▶ WORK REQUEST
The records below hold a stretch from the line with "Protein AF-A0A7R9ME39-F1 (afdb_monomer)" through the line with "ATOM 10 C CA . ALA A 1 2 ? 47.505"; return exactly those lines, ends included, and nothing more.

▶ Data extracted from a collection
★ ★ ★

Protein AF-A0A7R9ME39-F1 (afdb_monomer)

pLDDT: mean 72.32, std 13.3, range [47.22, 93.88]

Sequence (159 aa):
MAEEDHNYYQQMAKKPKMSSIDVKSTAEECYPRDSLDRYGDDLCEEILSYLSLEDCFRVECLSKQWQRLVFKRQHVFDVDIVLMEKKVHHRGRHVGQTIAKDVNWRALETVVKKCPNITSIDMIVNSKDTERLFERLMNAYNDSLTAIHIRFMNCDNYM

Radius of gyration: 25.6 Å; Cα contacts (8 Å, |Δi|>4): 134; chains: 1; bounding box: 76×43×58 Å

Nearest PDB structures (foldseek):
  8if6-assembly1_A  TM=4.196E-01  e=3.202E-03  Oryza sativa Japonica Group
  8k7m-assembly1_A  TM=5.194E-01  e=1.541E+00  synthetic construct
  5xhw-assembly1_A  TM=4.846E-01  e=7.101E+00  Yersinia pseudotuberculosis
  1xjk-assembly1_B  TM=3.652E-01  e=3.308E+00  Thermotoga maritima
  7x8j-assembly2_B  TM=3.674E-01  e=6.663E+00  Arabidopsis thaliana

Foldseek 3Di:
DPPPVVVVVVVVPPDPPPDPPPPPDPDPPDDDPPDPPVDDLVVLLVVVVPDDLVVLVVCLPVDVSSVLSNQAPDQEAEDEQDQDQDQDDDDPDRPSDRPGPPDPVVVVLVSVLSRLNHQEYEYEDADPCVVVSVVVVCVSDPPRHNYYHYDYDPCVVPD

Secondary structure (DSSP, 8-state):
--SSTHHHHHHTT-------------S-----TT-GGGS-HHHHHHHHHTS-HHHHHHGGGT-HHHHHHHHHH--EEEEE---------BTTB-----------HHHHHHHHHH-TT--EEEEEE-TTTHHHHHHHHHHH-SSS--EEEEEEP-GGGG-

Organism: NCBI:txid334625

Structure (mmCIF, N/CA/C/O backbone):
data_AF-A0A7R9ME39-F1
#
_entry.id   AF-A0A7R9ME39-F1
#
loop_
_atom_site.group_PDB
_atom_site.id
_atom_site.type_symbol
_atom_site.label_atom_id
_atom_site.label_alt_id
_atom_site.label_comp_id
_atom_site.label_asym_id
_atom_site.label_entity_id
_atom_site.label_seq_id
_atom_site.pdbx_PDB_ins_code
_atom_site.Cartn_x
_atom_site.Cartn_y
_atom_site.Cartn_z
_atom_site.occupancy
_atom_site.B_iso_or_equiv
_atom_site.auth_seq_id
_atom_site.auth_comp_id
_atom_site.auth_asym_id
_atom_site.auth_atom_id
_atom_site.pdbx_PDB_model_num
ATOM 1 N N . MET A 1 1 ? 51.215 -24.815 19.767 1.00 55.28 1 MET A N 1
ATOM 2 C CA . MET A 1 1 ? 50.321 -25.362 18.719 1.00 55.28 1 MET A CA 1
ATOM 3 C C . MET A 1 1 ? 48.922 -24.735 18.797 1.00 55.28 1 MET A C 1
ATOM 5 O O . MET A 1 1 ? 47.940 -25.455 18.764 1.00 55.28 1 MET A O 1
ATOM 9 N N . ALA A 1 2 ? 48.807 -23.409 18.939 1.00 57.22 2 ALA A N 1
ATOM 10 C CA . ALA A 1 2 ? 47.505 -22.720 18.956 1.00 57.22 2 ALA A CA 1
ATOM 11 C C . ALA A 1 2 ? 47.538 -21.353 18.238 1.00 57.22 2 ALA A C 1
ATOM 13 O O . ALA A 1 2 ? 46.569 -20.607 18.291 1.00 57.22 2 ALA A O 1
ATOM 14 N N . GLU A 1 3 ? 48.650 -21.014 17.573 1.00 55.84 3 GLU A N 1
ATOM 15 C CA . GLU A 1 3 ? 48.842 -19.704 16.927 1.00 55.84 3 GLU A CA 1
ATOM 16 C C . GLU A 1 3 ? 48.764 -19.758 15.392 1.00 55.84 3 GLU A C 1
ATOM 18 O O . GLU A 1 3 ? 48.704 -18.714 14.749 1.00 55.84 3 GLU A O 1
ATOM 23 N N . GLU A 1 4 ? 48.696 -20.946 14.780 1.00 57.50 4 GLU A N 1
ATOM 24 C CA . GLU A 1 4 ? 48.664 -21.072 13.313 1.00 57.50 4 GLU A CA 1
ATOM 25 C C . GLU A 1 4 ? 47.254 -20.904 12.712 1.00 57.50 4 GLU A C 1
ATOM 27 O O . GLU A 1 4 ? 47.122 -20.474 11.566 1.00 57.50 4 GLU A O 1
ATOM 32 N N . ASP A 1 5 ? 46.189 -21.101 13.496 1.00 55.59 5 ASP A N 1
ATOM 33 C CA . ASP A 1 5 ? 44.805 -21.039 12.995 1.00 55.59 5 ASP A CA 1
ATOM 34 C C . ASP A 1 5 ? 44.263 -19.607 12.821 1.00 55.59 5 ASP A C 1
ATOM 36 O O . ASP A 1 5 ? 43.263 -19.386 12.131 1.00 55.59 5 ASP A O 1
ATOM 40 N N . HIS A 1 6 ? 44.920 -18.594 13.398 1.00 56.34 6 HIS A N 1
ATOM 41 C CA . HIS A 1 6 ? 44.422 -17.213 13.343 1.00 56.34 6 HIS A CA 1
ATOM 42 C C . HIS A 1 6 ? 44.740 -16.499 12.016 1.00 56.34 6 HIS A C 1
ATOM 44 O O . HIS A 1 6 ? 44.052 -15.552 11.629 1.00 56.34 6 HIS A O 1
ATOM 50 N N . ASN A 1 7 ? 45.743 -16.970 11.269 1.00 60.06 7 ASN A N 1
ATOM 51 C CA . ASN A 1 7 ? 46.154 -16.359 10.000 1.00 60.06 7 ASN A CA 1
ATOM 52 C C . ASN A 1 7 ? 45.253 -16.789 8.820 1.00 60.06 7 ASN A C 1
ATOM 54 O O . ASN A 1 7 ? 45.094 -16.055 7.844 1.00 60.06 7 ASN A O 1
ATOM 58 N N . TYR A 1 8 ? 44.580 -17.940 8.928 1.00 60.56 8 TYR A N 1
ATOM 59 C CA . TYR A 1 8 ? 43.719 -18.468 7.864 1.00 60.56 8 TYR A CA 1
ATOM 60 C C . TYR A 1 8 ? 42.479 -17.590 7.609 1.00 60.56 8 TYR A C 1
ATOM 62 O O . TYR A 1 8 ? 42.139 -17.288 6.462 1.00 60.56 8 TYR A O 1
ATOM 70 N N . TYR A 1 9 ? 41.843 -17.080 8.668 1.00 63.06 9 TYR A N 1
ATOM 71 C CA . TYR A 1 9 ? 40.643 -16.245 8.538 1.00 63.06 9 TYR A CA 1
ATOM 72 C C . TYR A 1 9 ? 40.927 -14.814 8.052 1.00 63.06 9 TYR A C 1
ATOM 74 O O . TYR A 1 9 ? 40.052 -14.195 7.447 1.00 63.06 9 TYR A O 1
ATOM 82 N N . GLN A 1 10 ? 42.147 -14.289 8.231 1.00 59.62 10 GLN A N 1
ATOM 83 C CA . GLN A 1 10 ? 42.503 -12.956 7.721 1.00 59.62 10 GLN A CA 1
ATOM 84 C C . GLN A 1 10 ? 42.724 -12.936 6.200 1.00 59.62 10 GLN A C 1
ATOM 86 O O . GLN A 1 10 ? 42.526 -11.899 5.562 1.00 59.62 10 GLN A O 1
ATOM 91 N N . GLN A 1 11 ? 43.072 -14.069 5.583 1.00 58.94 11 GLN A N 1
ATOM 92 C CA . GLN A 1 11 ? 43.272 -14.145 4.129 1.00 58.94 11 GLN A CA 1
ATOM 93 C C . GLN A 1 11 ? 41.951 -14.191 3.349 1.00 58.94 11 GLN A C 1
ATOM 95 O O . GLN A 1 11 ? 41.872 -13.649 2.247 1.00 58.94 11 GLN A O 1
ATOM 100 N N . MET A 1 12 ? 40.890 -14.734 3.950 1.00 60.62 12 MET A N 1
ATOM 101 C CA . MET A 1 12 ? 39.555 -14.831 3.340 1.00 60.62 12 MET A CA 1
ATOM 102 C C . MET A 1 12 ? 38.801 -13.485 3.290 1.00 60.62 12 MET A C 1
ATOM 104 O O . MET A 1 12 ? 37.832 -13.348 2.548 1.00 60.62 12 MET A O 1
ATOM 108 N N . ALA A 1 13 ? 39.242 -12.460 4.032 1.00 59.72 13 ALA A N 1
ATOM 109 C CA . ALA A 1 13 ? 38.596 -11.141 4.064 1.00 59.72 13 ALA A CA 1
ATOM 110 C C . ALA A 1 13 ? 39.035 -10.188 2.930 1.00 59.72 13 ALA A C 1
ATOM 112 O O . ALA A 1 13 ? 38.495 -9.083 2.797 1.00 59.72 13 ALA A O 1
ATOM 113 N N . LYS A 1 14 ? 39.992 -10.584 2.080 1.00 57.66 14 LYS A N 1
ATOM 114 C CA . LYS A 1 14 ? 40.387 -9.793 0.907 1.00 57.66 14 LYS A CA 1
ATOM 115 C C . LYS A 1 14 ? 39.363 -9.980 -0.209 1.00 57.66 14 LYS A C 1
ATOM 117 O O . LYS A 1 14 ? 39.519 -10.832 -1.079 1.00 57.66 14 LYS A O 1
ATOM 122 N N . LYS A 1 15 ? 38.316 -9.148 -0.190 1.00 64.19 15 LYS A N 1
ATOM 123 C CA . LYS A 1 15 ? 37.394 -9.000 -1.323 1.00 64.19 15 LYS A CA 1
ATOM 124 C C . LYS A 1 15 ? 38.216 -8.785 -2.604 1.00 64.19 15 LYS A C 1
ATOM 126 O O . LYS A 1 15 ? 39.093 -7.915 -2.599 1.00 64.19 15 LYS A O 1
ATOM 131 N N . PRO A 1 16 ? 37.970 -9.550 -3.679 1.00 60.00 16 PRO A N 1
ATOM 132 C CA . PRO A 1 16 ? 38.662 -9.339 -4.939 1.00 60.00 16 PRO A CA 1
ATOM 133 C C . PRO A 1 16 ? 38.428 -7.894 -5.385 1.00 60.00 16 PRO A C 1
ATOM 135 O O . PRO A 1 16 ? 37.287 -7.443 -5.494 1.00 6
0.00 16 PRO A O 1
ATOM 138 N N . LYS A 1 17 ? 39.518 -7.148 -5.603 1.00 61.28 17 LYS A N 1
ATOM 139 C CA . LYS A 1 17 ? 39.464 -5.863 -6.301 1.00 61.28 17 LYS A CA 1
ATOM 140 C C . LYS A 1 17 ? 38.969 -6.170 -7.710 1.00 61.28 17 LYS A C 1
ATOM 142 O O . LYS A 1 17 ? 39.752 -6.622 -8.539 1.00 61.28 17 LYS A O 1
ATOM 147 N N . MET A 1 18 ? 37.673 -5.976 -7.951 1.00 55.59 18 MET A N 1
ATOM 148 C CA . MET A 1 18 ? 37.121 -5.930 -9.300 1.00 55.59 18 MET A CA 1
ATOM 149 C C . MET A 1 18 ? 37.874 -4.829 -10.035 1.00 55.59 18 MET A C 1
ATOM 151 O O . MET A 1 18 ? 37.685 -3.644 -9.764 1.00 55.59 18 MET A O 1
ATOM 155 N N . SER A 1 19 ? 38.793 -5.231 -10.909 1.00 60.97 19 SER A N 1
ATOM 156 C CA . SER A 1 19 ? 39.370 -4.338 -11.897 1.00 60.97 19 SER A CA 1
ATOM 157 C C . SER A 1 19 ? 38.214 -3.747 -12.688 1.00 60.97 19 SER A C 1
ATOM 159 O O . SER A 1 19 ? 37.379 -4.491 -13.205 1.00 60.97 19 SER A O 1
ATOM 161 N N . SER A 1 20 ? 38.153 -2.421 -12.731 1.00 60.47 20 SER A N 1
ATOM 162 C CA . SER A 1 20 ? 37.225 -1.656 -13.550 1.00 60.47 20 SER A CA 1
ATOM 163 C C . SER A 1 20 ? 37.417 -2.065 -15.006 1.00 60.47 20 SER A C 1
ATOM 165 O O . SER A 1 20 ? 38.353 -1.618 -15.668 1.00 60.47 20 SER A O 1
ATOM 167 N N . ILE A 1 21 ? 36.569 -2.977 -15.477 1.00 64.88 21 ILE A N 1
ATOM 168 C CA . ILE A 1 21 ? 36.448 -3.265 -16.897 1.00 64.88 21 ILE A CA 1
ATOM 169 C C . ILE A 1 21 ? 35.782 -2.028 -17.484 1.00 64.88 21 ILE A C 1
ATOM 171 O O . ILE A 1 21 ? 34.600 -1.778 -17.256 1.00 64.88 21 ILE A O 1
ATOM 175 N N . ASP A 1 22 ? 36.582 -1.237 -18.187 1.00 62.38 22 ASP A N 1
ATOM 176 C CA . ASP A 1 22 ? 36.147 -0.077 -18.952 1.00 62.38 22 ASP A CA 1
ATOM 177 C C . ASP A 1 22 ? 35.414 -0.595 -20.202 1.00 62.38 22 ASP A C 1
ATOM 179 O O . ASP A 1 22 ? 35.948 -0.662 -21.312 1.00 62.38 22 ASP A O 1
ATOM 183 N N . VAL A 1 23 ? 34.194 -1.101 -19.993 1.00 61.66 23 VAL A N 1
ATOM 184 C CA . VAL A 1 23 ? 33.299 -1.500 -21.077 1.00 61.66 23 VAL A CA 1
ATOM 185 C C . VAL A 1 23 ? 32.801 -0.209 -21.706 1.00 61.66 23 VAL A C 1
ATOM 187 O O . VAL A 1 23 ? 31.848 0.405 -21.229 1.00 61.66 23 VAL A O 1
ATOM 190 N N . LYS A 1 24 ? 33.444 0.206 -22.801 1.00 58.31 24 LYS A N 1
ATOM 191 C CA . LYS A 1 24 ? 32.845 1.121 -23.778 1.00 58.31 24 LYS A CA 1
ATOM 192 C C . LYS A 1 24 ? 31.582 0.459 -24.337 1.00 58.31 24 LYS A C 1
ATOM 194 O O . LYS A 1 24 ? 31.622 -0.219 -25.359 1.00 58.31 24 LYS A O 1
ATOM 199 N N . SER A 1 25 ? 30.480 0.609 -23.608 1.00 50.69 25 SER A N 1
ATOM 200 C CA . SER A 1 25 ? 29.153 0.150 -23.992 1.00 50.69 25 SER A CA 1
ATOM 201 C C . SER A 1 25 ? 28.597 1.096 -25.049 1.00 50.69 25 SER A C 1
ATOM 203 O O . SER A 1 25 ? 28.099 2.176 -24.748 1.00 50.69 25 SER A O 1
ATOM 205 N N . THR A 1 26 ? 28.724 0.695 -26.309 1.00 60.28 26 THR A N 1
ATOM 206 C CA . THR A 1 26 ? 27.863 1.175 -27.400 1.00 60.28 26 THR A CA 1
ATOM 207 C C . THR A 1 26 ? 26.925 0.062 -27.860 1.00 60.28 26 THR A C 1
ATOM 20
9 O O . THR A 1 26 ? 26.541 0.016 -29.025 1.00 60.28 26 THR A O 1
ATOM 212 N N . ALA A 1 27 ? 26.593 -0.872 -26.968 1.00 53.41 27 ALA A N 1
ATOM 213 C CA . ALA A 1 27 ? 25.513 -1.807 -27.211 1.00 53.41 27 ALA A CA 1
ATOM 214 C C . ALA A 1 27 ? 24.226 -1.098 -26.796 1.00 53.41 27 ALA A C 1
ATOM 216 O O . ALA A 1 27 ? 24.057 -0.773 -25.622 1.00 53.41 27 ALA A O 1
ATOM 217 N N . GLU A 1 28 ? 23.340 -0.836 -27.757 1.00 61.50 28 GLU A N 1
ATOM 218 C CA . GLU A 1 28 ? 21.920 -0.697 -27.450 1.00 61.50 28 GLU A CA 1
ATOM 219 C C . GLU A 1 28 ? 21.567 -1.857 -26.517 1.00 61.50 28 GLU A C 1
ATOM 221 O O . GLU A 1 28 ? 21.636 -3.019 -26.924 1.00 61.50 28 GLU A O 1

★ ★ ★

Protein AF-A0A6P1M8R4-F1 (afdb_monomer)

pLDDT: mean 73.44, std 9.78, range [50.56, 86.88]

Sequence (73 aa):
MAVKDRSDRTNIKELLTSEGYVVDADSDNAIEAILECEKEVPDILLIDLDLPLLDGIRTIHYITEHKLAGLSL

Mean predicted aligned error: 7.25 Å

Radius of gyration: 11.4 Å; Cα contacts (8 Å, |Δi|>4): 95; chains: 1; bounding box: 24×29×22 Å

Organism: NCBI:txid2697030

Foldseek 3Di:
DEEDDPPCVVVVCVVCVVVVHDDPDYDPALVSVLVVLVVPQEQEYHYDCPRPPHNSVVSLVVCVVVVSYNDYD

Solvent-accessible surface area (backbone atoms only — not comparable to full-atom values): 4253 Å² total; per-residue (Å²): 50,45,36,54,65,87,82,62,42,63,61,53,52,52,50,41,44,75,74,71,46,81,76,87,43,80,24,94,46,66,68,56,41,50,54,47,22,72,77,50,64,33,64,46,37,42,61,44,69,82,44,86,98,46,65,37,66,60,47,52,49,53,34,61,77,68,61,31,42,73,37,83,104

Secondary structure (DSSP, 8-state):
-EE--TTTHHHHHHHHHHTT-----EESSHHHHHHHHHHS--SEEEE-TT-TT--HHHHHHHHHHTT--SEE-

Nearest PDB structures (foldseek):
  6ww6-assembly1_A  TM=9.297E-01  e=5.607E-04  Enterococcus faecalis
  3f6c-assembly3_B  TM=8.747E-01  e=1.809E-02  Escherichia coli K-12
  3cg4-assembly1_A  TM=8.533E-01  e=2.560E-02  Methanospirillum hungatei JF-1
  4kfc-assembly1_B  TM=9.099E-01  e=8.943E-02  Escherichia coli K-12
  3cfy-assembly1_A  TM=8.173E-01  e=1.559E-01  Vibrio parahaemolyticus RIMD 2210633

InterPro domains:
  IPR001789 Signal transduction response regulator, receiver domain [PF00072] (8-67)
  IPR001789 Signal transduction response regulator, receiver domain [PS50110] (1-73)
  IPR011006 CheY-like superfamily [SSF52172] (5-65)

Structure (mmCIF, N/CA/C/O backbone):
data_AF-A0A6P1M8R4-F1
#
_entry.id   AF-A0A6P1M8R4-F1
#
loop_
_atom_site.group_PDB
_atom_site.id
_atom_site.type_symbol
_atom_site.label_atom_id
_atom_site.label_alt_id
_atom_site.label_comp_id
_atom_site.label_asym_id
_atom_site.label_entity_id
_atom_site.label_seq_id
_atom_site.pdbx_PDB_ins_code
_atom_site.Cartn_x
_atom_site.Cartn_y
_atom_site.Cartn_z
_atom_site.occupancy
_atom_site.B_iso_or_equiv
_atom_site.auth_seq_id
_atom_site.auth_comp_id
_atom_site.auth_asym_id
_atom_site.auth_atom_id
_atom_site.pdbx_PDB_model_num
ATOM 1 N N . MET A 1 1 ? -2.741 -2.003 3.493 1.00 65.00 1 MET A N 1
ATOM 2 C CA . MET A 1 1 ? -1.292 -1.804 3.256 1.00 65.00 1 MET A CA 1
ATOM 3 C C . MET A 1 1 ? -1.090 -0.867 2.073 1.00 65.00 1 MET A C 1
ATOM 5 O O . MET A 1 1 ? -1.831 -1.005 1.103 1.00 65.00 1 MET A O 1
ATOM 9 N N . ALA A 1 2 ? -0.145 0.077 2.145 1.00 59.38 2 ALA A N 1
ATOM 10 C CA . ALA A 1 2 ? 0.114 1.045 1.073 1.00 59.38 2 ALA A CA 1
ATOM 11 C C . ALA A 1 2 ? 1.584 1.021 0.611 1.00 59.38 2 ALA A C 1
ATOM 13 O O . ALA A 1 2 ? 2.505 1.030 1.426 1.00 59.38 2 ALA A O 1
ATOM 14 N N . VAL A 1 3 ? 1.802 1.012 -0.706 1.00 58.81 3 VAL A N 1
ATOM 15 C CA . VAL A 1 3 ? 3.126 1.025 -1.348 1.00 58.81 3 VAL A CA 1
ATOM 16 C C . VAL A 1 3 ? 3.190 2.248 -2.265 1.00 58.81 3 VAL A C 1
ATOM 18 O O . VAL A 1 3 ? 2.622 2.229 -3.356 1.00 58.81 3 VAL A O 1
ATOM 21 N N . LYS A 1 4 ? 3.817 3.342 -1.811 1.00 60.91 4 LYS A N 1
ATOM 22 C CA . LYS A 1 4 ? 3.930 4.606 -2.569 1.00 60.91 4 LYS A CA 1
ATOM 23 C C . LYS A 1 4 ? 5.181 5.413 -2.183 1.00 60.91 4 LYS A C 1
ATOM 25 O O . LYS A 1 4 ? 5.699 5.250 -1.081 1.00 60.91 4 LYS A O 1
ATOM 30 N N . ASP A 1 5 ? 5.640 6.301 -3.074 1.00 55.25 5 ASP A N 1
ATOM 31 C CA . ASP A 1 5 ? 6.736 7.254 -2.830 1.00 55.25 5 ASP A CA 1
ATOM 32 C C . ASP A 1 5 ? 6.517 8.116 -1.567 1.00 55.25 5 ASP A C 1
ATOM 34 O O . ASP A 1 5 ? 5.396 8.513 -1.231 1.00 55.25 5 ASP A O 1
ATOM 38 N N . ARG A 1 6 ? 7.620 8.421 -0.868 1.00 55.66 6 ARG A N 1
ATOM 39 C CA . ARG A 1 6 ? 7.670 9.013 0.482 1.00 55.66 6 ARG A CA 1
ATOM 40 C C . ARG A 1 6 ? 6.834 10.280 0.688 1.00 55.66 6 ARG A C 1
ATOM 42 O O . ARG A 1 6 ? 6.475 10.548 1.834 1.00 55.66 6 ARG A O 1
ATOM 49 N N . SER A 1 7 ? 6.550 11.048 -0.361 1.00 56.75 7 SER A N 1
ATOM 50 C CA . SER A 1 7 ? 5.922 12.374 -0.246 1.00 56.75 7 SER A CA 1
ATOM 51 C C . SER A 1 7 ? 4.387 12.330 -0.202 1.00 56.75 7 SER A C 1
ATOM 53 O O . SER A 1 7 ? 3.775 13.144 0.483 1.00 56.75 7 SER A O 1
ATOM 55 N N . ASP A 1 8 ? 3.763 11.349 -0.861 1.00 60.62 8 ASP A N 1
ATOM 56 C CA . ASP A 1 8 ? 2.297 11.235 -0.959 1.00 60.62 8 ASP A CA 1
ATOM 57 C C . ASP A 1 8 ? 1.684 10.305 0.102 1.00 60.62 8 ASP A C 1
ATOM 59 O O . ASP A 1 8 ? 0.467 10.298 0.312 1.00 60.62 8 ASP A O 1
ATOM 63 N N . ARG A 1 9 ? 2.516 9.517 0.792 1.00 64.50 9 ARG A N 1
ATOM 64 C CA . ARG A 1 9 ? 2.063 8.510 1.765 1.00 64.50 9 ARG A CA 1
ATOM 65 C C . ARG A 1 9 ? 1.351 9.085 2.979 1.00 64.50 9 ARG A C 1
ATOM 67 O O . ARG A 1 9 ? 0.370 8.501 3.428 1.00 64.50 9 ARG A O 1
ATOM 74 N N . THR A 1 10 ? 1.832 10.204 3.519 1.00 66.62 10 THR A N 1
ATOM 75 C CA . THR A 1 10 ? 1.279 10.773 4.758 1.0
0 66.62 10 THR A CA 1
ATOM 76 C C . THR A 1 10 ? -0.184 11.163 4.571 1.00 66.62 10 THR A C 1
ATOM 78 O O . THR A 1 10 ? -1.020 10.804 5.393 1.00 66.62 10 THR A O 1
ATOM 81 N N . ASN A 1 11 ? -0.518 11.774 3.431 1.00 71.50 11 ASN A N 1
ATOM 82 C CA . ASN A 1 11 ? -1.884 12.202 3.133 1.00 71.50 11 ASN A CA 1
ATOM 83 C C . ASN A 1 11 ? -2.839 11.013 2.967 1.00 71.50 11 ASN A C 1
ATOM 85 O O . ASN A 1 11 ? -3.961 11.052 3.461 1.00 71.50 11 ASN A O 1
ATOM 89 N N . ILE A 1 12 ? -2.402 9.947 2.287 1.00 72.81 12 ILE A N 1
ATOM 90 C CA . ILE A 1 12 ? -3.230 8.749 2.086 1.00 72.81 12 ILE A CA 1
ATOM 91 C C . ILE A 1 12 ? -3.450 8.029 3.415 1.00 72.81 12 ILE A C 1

★ ★ ★

▶ PROBLEM SOLUTION
Protein AF-A0A7R9ME39-F1 (afdb_monomer)

pLDDT: mean 72.32, std 13.3, range [47.22, 93.88]

Sequence (159 aa):
MAEEDHNYYQQMAKKPKMSSIDVKSTAEECYPRDSLDRYGDDLCEEILSYLSLEDCFRVECLSKQWQRLVFKRQHVFDVDIVLMEKKVHHRGRHVGQTIAKDVNWRALETVVKKCPNITSIDMIVNSKDTERLFERLMNAYNDSLTAIHIRFMNCDNYM

Radius of gyration: 25.6 Å; Cα contacts (8 Å, |Δi|>4): 134; chains: 1; bounding box: 76×43×58 Å

Nearest PDB structures (foldseek):
  8if6-assembly1_A  TM=4.196E-01  e=3.202E-03  Oryza sativa Japonica Group
  8k7m-assembly1_A  TM=5.194E-01  e=1.541E+00  synthetic construct
  5xhw-assembly1_A  TM=4.846E-01  e=7.101E+00  Yersinia pseudotuberculosis
  1xjk-assembly1_B  TM=3.652E-01  e=3.308E+00  Thermotoga maritima
  7x8j-assembly2_B  TM=3.674E-01  e=6.663E+00  Arabidopsis thaliana

Foldseek 3Di:
DPPPVVVVVVVVPPDPPPDPPPPPDPDPPDDDPPDPPVDDLVVLLVVVVPDDLVVLVVCLPVDVSSVLSNQAPDQEAEDEQDQDQDQDDDDPDRPSDRPGPPDPVVVVLVSVLSRLNHQEYEYEDADPCVVVSVVVVCVSDPPRHNYYHYDYDPCVVPD

Secondary structure (DSSP, 8-state):
--SSTHHHHHHTT-------------S-----TT-GGGS-HHHHHHHHHTS-HHHHHHGGGT-HHHHHHHHHH--EEEEE---------BTTB-----------HHHHHHHHHH-TT--EEEEEE-TTTHHHHHHHHHHH-SSS--EEEEEEP-GGGG-

Organism: NCBI:txid334625

Structure (mmCIF, N/CA/C/O backbone):
data_AF-A0A7R9ME39-F1
#
_entry.id   AF-A0A7R9ME39-F1
#
loop_
_atom_site.group_PDB
_atom_site.id
_atom_site.type_symbol
_atom_site.label_atom_id
_atom_site.label_alt_id
_atom_site.label_comp_id
_atom_site.label_asym_id
_atom_site.label_entity_id
_atom_site.label_seq_id
_atom_site.pdbx_PDB_ins_code
_atom_site.Cartn_x
_atom_site.Cartn_y
_atom_site.Cartn_z
_atom_site.occupancy
_atom_site.B_iso_or_equiv
_atom_site.auth_seq_id
_atom_site.auth_comp_id
_atom_site.auth_asym_id
_atom_site.auth_atom_id
_atom_site.pdbx_PDB_model_num
ATOM 1 N N . MET A 1 1 ? 51.215 -24.815 19.767 1.00 55.28 1 MET A N 1
ATOM 2 C CA . MET A 1 1 ? 50.321 -25.362 18.719 1.00 55.28 1 MET A CA 1
ATOM 3 C C . MET A 1 1 ? 48.922 -24.735 18.797 1.00 55.28 1 MET A C 1
ATOM 5 O O . MET A 1 1 ? 47.940 -25.455 18.764 1.00 55.28 1 MET A O 1
ATOM 9 N N . ALA A 1 2 ? 48.807 -23.409 18.939 1.00 57.22 2 ALA A N 1
ATOM 10 C CA . ALA A 1 2 ? 47.505 -22.720 18.956 1.00 57.22 2 ALA A CA 1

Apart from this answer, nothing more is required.